Maine’s insurance superintendent Eric Cioppa said that up to 200 smokers in his state were also affected by Anthem’s glitch. “We have been working with Anthem and they have agreed to not only reinstate the policies but offer and honor the rates that they [the smokers] have been quoted,” Cioppa said. Cioppa said four consumers had complained to his department about the problem and that officials are now working with CMS to get approval for the fix.
Across the country, some of those signing up for coverage are finding out that their policies are not what they thought: Their physicians are not in their insurance network, their drugs aren’t covered, or their copays are higher than expected. But Wetherby’s case was different — she was left with no insurance at all.
While it is legal in many states to charge smokers more for insurance, it generally is not okay to cancel them based on an error made by the insurer.
Officials at Anthem, the lone Obamacare offering in New Hampshire, did not return multiple emails and phone calls seeking comment. In a letter last week to the insurance department about Wetherby’s case, an analyst wrote that “it was determined that when the policy was to be loaded there was a difference between the calculated rate and the quoted rate, so it was never effective.”

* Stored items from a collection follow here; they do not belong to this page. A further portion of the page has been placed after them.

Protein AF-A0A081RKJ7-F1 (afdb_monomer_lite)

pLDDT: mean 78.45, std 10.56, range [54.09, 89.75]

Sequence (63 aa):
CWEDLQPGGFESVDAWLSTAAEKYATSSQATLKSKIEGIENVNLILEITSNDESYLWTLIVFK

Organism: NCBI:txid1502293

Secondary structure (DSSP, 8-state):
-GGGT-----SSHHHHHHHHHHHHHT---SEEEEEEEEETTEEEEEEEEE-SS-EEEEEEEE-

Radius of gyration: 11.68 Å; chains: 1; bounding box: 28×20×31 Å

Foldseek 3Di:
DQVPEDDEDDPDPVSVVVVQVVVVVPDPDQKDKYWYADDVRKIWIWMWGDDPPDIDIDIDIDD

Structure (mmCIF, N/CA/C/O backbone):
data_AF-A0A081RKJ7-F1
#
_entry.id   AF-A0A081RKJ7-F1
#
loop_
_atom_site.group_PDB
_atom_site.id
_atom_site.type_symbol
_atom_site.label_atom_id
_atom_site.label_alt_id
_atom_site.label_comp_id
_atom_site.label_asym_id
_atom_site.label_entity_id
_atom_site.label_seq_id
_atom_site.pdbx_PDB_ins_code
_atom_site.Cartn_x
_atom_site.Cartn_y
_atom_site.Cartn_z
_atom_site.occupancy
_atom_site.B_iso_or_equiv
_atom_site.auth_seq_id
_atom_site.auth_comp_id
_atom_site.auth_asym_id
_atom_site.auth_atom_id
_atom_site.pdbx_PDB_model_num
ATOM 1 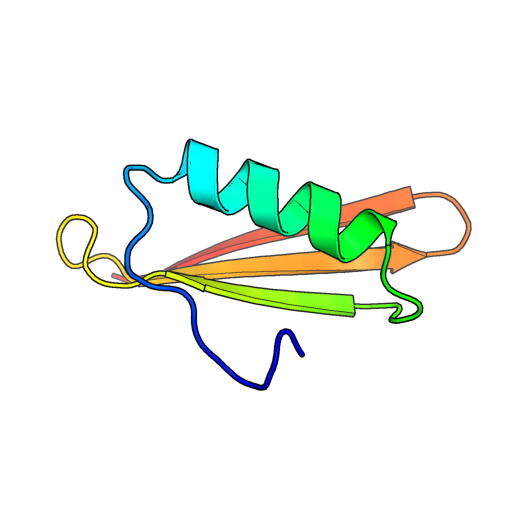N N . CYS A 1 1 ? 9.363 2.195 5.246 1.00 59.00 1 CYS A N 1
ATOM 2 C CA . CYS A 1 1 ? 8.277 2.478 4.264 1.00 59.00 1 CYS A CA 1
ATOM 3 C C . CYS A 1 1 ? 7.477 3.674 4.769 1.00 59.00 1 CYS A C 1
ATOM 5 O O . CYS A 1 1 ? 6.926 3.534 5.846 1.00 59.00 1 CYS A O 1
ATOM 7 N N . TRP A 1 2 ? 7.454 4.829 4.087 1.00 59.41 2 TRP A N 1
ATOM 8 C CA . TRP A 1 2 ? 6.812 6.068 4.599 1.00 59.41 2 TRP A CA 1
ATOM 9 C C . TRP A 1 2 ? 7.133 6.361 6.091 1.00 59.41 2 TRP A C 1
ATOM 11 O O . TRP A 1 2 ? 6.257 6.660 6.897 1.00 59.41 2 TRP A O 1
ATOM 21 N N . GLU A 1 3 ? 8.414 6.158 6.433 1.00 56.53 3 GLU A N 1
ATOM 22 C CA . GLU A 1 3 ? 9.030 6.129 7.774 1.00 56.53 3 GLU A CA 1
ATOM 23 C C . GLU A 1 3 ? 8.217 5.360 8.848 1.00 56.53 3 GLU A C 1
ATOM 25 O O . GLU A 1 3 ? 7.890 5.842 9.927 1.00 56.53 3 GLU A O 1
ATOM 30 N N . ASP A 1 4 ? 7.899 4.114 8.486 1.00 54.09 4 ASP A N 1
ATOM 31 C CA . ASP A 1 4 ? 7.550 2.923 9.282 1.00 54.09 4 ASP A CA 1
ATOM 32 C C . ASP A 1 4 ? 6.229 2.875 10.046 1.00 54.09 4 ASP A C 1
ATOM 34 O O . ASP A 1 4 ? 5.845 1.779 10.444 1.00 54.09 4 ASP A O 1
ATOM 38 N N . LEU A 1 5 ? 5.493 3.982 10.136 1.00 58.22 5 LEU A N 1
ATOM 39 C CA . LEU A 1 5 ? 4.022 4.084 10.146 1.00 58.22 5 LEU A CA 1
ATOM 40 C C . LEU A 1 5 ? 3.635 5.429 10.771 1.00 58.22 5 LEU A C 1
ATOM 42 O O . LEU A 1 5 ? 3.478 5.532 11.983 1.00 58.22 5 LEU A O 1
ATOM 46 N N . GLN A 1 6 ? 3.379 6.435 9.942 1.00 55.84 6 GLN A N 1
ATOM 47 C CA . GLN A 1 6 ? 2.302 7.402 10.181 1.00 55.84 6 GLN A CA 1
ATOM 48 C C . GLN A 1 6 ? 1.992 8.116 8.868 1.00 55.84 6 GLN A C 1
ATOM 50 O O . GLN A 1 6 ? 2.901 8.612 8.200 1.00 55.84 6 GLN A O 1
ATOM 55 N N . PRO A 1 7 ? 0.710 8.192 8.486 1.00 55.59 7 PRO A N 1
ATOM 56 C CA . PRO A 1 7 ? 0.075 9.483 8.710 1.00 55.59 7 PRO A CA 1
ATOM 57 C C . PRO A 1 7 ? -1.411 9.401 9.113 1.00 55.59 7 PRO A C 1
ATOM 59 O O . PRO A 1 7 ? -2.280 8.980 8.353 1.00 55.59 7 PRO A O 1
ATOM 62 N N . GLY A 1 8 ? -1.695 9.891 10.322 1.00 62.81 8 GLY A N 1
ATOM 63 C CA . GLY A 1 8 ? -2.989 10.461 10.705 1.00 62.81 8 GLY A CA 1
ATOM 64 C C . GLY A 1 8 ? -2.976 11.985 10.523 1.00 62.81 8 GLY A C 1
ATOM 65 O O . GLY A 1 8 ? -1.911 12.575 10.348 1.00 62.81 8 GLY A O 1
ATOM 66 N N . GLY A 1 9 ? -4.147 12.625 10.575 1.00 63.94 9 GLY A N 1
ATOM 67 C CA . GLY A 1 9 ? -4.277 14.085 10.441 1.00 63.94 9 GLY A CA 1
ATOM 68 C C . GLY A 1 9 ? -4.599 14.595 9.031 1.00 63.94 9 GLY A C 1
ATOM 69 O O . GLY A 1 9 ? -4.517 15.797 8.797 1.00 63.94 9 GLY A O 1
ATOM 70 N N . PHE A 1 10 ? -4.984 13.717 8.100 1.00 69.75 10 PHE A N 1
ATOM 71 C CA . PHE A 1 10 ? -5.603 14.165 6.850 1.00 69.75 10 PHE A CA 1
ATOM 72 C C . PHE A 1 10 ? -7.057 14.546 7.077 1.00 69.75 10 PHE A C 1
ATOM 74 O O . PHE A 1 10 ? -7.768 13.914 7.855 1.00 69.75 10 PHE A O 1
ATOM 81 N N . GLU A 1 11 ? -7.496 15.546 6.325 1.00 71.19 11 GLU A N 1
ATOM 82 C CA . GLU A 1 11 ? -8.879 16.012 6.305 1.00 71.19 11 GLU A CA 1
ATOM 83 C C . GLU A 1 11 ? -9.854 14.938 5.787 1.00 71.19 11 GLU A C 1
ATOM 85 O O . GLU A 1 11 ? -11.018 14.913 6.181 1.00 71.19 11 GLU A O 1
ATOM 90 N N . SER A 1 12 ? -9.388 14.023 4.927 1.00 76.81 12 SER A N 1
ATOM 91 C CA . SER A 1 12 ? -10.196 12.948 4.346 1.00 76.81 12 SER A CA 1
ATOM 92 C C . SER A 1 12 ? -9.347 11.765 3.854 1.00 76.81 12 SER A C 1
ATOM 94 O O . SER A 1 12 ? -8.128 11.873 3.692 1.00 76.81 12 SER A O 1
ATOM 96 N N . VAL A 1 13 ? -10.008 10.635 3.560 1.00 79.12 13 VAL A N 1
ATOM 97 C CA . VAL A 1 13 ? -9.390 9.474 2.885 1.00 79.12 13 VAL A CA 1
ATOM 98 C C . VAL A 1 13 ? -8.825 9.868 1.517 1.00 79.12 13 VAL A C 1
ATOM 100 O O . VAL A 1 13 ? -7.743 9.424 1.152 1.00 79.12 13 VAL A O 1
ATOM 103 N N . ASP A 1 14 ? -9.526 10.718 0.769 1.00 82.56 14 ASP A N 1
ATOM 104 C CA . ASP A 1 14 ? -9.115 11.150 -0.571 1.00 82.56 14 ASP A CA 1
ATOM 105 C C . ASP A 1 14 ? -7.805 11.957 -0.545 1.00 82.56 14 ASP A C 1
ATOM 107 O O . ASP A 1 14 ? -6.875 11.676 -1.305 1.00 82.56 14 ASP A O 1
ATOM 111 N N . ALA A 1 15 ? -7.680 12.881 0.415 1.00 84.50 15 ALA A N 1
ATOM 112 C CA . ALA A 1 15 ? -6.457 13.654 0.621 1.00 84.50 15 ALA A CA 1
ATOM 113 C C . ALA A 1 15 ? -5.260 12.751 0.974 1.00 84.50 15 ALA A C 1
ATOM 115 O O . ALA A 1 15 ? -4.140 12.964 0.496 1.00 84.50 15 ALA A O 1
ATOM 116 N N . TRP A 1 16 ? -5.500 11.709 1.776 1.00 86.44 16 TRP A N 1
ATOM 117 C CA . TRP A 1 16 ? -4.496 10.700 2.107 1.00 86.44 16 TRP A CA 1
ATOM 118 C C . TRP A 1 16 ? -4.052 9.895 0.879 1.00 86.44 16 TRP A C 1
ATOM 120 O O . TRP A 1 16 ? -2.849 9.780 0.632 1.00 86.44 16 TRP A O 1
ATOM 130 N N . LEU A 1 17 ? -4.999 9.381 0.086 1.00 85.12 17 LEU A N 1
ATOM 131 C CA . LEU A 1 17 ? -4.710 8.609 -1.127 1.00 85.12 17 LEU A CA 1
ATOM 132 C C . LEU A 1 17 ? -3.929 9.438 -2.155 1.00 85.12 17 LEU A C 1
ATOM 134 O O . LEU A 1 17 ? -2.932 8.956 -2.696 1.00 85.12 17 LEU A O 1
ATOM 138 N N . SER A 1 18 ? -4.335 10.691 -2.376 1.00 88.38 18 SER A N 1
ATOM 139 C CA . SER A 1 18 ? -3.655 11.617 -3.291 1.00 88.38 18 SER A CA 1
ATOM 140 C C . SER A 1 18 ? -2.212 11.876 -2.856 1.00 88.38 18 SER A C 1
ATOM 142 O O . SER A 1 18 ? -1.281 11.734 -3.650 1.00 88.38 18 SER A O 1
ATOM 144 N N . THR A 1 19 ? -1.998 12.140 -1.563 1.00 88.56 19 THR A N 1
ATOM 145 C CA . THR A 1 19 ? -0.651 12.334 -1.006 1.00 88.56 19 THR A CA 1
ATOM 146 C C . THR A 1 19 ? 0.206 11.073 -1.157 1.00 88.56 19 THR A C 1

Wetherby is exactly the type of person the ACA is intended to help. Retired in 2013, she lives on Social Security benefits and had been paying $400 per month for high-deductible coverage last year.

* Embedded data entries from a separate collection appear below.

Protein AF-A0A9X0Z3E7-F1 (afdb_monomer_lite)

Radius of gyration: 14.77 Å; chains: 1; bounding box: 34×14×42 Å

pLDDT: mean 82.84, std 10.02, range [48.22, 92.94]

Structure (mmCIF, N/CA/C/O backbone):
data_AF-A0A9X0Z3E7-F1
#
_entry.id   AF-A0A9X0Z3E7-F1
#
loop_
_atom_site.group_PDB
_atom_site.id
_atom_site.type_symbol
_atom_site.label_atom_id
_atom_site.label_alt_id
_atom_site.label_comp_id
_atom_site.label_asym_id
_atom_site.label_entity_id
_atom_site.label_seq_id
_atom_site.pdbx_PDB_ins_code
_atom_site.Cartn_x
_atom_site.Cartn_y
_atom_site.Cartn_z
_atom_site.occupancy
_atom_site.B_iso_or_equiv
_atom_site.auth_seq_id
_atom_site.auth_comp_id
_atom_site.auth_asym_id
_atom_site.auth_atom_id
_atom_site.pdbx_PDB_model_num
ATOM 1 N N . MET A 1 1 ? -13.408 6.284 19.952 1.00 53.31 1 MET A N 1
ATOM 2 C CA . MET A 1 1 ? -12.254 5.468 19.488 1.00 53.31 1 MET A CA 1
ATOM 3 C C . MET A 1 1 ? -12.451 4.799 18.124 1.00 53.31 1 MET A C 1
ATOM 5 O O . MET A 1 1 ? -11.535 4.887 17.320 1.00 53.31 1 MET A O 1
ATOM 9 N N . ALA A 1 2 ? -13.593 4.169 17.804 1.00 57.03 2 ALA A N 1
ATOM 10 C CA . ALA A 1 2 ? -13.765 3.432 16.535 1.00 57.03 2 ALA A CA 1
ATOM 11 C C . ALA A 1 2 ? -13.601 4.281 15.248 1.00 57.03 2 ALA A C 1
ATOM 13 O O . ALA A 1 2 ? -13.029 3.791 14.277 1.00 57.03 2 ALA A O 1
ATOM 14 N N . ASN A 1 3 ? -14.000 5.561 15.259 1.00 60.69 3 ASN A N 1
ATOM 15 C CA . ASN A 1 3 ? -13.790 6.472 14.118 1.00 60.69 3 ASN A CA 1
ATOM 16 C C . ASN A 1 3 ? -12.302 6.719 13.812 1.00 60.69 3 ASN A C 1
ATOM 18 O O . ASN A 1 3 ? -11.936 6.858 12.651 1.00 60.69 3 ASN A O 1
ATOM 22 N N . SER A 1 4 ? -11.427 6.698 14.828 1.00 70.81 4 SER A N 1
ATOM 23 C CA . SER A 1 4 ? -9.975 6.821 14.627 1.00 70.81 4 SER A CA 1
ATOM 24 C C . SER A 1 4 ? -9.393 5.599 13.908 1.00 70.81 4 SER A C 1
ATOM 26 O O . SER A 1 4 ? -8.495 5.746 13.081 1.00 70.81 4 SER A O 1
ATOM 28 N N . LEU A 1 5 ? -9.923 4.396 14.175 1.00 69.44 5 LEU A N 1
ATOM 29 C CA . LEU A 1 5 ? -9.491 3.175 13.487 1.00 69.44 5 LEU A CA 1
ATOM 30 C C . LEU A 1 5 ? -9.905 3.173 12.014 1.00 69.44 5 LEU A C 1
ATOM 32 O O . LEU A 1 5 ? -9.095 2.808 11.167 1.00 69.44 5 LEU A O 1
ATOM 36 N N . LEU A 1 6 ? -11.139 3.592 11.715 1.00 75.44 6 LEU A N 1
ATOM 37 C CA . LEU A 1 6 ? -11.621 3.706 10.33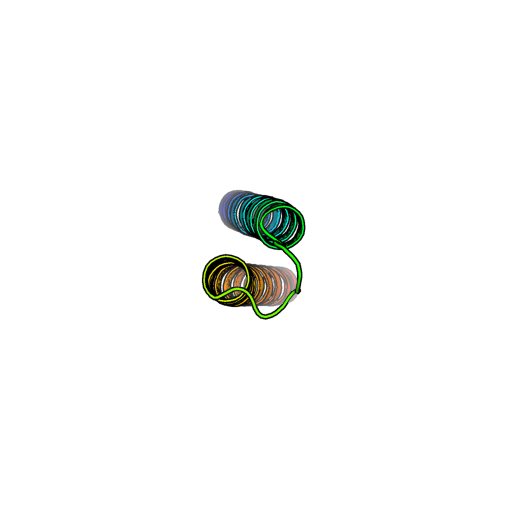7 1.00 75.44 6 LEU A CA 1
ATOM 38 C C . LEU A 1 6 ? -10.832 4.735 9.538 1.00 75.44 6 LEU A C 1
ATOM 40 O O . LEU A 1 6 ? -10.420 4.443 8.422 1.00 75.44 6 LEU A O 1
ATOM 44 N N . PHE A 1 7 ? -10.586 5.909 10.120 1.00 80.56 7 PHE A N 1
ATOM 45 C CA . PHE A 1 7 ? -9.817 6.956 9.459 1.00 80.56 7 PHE A CA 1
ATOM 46 C C . PHE A 1 7 ? -8.389 6.491 9.141 1.00 80.56 7 PHE A C 1
ATOM 48 O O . PHE A 1 7 ? -7.917 6.660 8.020 1.00 80.56 7 PHE A O 1
ATOM 55 N N . LYS A 1 8 ? -7.729 5.799 10.082 1.00 80.69 8 LYS A N 1
ATOM 56 C CA . LYS A 1 8 ? -6.418 5.179 9.834 1.00 80.69 8 LYS A CA 1
ATOM 57 C C . LYS A 1 8 ? -6.484 4.124 8.729 1.00 80.69 8 LYS A C 1
ATOM 59 O O . LYS A 1 8 ? -5.645 4.137 7.838 1.00 80.69 8 LYS A O 1
ATOM 64 N N . ALA A 1 9 ? -7.476 3.232 8.759 1.00 78.56 9 ALA A N 1
ATOM 65 C CA . ALA A 1 9 ? -7.654 2.210 7.726 1.00 78.56 9 ALA A CA 1
ATOM 66 C C . ALA A 1 9 ? -7.859 2.829 6.334 1.00 78.56 9 ALA A C 1
ATOM 68 O O . ALA A 1 9 ? -7.270 2.358 5.366 1.00 78.56 9 ALA A O 1
ATOM 69 N N . PHE A 1 10 ? -8.644 3.906 6.254 1.00 85.31 10 PHE A N 1
ATOM 70 C CA . PHE A 1 10 ? -8.886 4.648 5.022 1.00 85.31 10 PHE A CA 1
ATOM 71 C C . PHE A 1 10 ? -7.606 5.289 4.478 1.00 85.31 10 PHE A C 1
ATOM 73 O O . PHE A 1 10 ? -7.322 5.145 3.294 1.00 85.31 10 PHE A O 1
ATOM 80 N N . ILE A 1 11 ? -6.786 5.911 5.334 1.00 86.25 11 ILE A N 1
ATOM 81 C CA . ILE A 1 11 ? -5.482 6.462 4.930 1.00 86.25 11 ILE A CA 1
ATOM 82 C C . ILE A 1 11 ? -4.560 5.363 4.389 1.00 86.25 11 ILE A C 1
ATOM 84 O O . ILE A 1 11 ? -3.972 5.538 3.325 1.00 86.25 11 ILE A O 1
ATOM 88 N N . TYR A 1 12 ? -4.449 4.219 5.075 1.00 84.19 12 TYR A N 1
ATOM 89 C CA . TYR A 1 12 ? -3.616 3.107 4.596 1.00 84.19 12 TYR A CA 1
ATOM 90 C C . TYR A 1 12 ? -4.112 2.533 3.266 1.00 84.19 12 TYR A C 1
ATOM 92 O O . TYR A 1 12 ? -3.299 2.171 2.419 1.00 84.19 12 TYR A O 1
ATOM 100 N N . LEU A 1 13 ? -5.431 2.477 3.065 1.00 86.56 13 LEU A N 1
ATOM 101 C CA . LEU A 1 13 ? -6.029 2.025 1.812 1.00 86.56 13 LEU A CA 1
ATOM 102 C C . LEU A 1 13 ? -5.755 3.020 0.680 1.00 86.56 13 LEU A C 1
ATOM 104 O O . LEU A 1 13 ? -5.306 2.614 -0.388 1.00 86.56 13 LEU A O 1
ATOM 108 N N . LEU A 1 14 ? -5.950 4.317 0.927 1.00 90.69 14 LEU A N 1
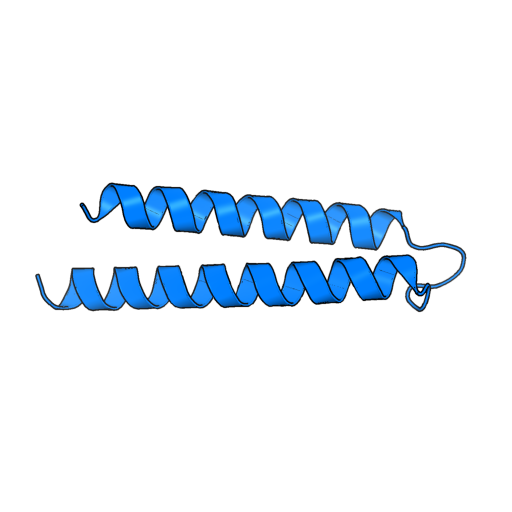ATOM 109 C CA . LEU A 1 14 ? -5.658 5.371 -0.043 1.00 90.69 14 LEU A CA 1
ATOM 110 C C . LEU A 1 14 ? -4.177 5.357 -0.443 1.00 90.69 14 LEU A C 1
ATOM 112 O O . LEU A 1 14 ? -3.847 5.403 -1.624 1.00 90.69 14 LEU A O 1
ATOM 116 N N . MET A 1 15 ? -3.286 5.210 0.538 1.00 88.56 15 MET A N 1
ATOM 117 C CA . MET A 1 15 ? -1.849 5.101 0.309 1.00 88.56 15 MET A CA 1
ATOM 118 C C . MET A 1 15 ? -1.508 3.864 -0.532 1.00 88.56 15 MET A C 1
ATOM 120 O O . MET A 1 15 ? -0.737 3.975 -1.480 1.00 88.56 15 MET A O 1
ATOM 124 N N . ALA A 1 16 ? -2.127 2.711 -0.256 1.00 87.44 16 ALA A N 1
ATOM 125 C CA . ALA A 1 16 ? -1.952 1.510 -1.073 1.00 87.44 16 ALA A CA 1
ATOM 126 C C . ALA A 1 16 ? -2.378 1.739 -2.534 1.00 87.44 16 ALA A C 1
ATOM 128 O O . ALA A 1 16 ? -1.645 1.358 -3.440 1.00 87.44 16 ALA A O 1
ATOM 129 N N . VAL A 1 17 ? -3.509 2.412 -2.779 1.00 90.94 17 VAL A N 1
ATOM 130 C CA . VAL A 1 17 ? -3.982 2.735 -4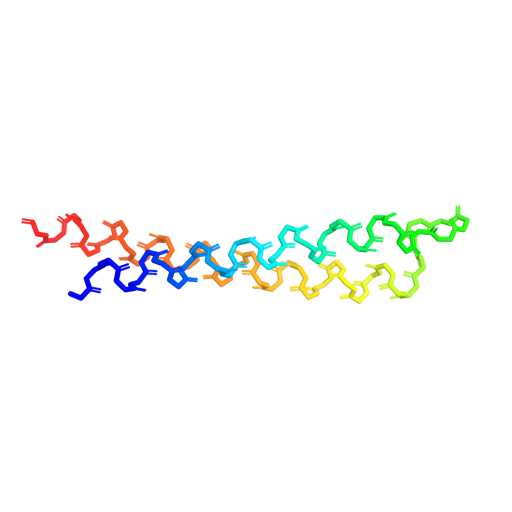.141 1.00 90.94 17 VAL A CA 1
ATOM 131 C C . VAL A 1 17 ? -2.999 3.650 -4.877 1.00 90.94 17 VAL A C 1
ATOM 133 O O . VAL A 1 17 ? -2.703 3.408 -6.046 1.00 90.94 17 VAL A O 1
ATOM 136 N N . ILE A 1 18 ? -2.443 4.656 -4.197 1.00 91.81 18 ILE A N 1
ATOM 137 C CA . ILE A 1 18 ? -1.421 5.541 -4.777 1.00 91.81 18 ILE A CA 1
ATOM 138 C C . ILE A 1 18 ? -0.169 4.740 -5.149 1.00 91.81 18 ILE A C 1
ATOM 140 O O . ILE A 1 18 ? 0.348 4.889 -6.254 1.00 91.81 18 ILE A O 1
ATOM 144 N N . PHE A 1 19 ? 0.292 3.846 -4.272 1.00 87.75 19 PHE A N 1
ATOM 145 C CA . PHE A 1 19 ? 1.435 2.983 -4.571 1.00 87.75 19 PHE A CA 1
ATOM 146 C C . PHE A 1 19 ? 1.175 2.046 -5.758 1.00 87.75 19 PHE A C 1
ATOM 148 O O . PHE A 1 19 ? 2.067 1.865 -6.581 1.00 87.75 19 PHE A O 1
ATOM 155 N N . ILE A 1 20 ? -0.041 1.507 -5.900 1.00 90.19 20 ILE A N 1
ATOM 156 C CA . ILE A 1 20 ? -0.435 0.716 -7.079 1.00 90.19 20 ILE A CA 1
ATOM 157 C C . ILE A 1 20 ? -0.378 1.578 -8.342 1.00 90.19 20 ILE A C 1
ATOM 159 O O . ILE A 1 20 ? 0.184 1.152 -9.348 1.00 90.19 20 ILE A O 1
ATOM 163 N N . TYR A 1 21 ? -0.913 2.800 -8.293 1.00 91.25 21 TYR A N 1
ATOM 164 C CA . TYR A 1 21 ? -0.877 3.723 -9.426 1.00 91.25 21 TYR A CA 1
ATOM 165 C C . TYR A 1 21 ? 0.562 4.026 -9.868 1.00 91.25 21 TYR A C 1
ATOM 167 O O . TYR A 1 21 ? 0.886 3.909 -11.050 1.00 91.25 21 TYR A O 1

Once HealthCare.gov began working again in November, she logged on and signed up for coverage. Because her income is barely above the federal poverty limit, she qualifies for a huge federal subsidy — $657 a month. She is also eligible for help paying her copays and deductibles.
While Wetherby said she is healthy, she said she was nervous about not having insurance. When she canceled her old policy four days before the new one took effect, “I wouldn’t leave the house. I was so afraid I was going to get hurt.”
Even after what’s happened, Wetherby said she remains a “boisterous” supporter of the ACA. “It’s been a long hard journey but I still believe in it because I believe that everyone should have insurance,” she said. “The president has just put so much effort into this and I feel we still do have a lot of people in government who believe in this, and I myself believe in it.”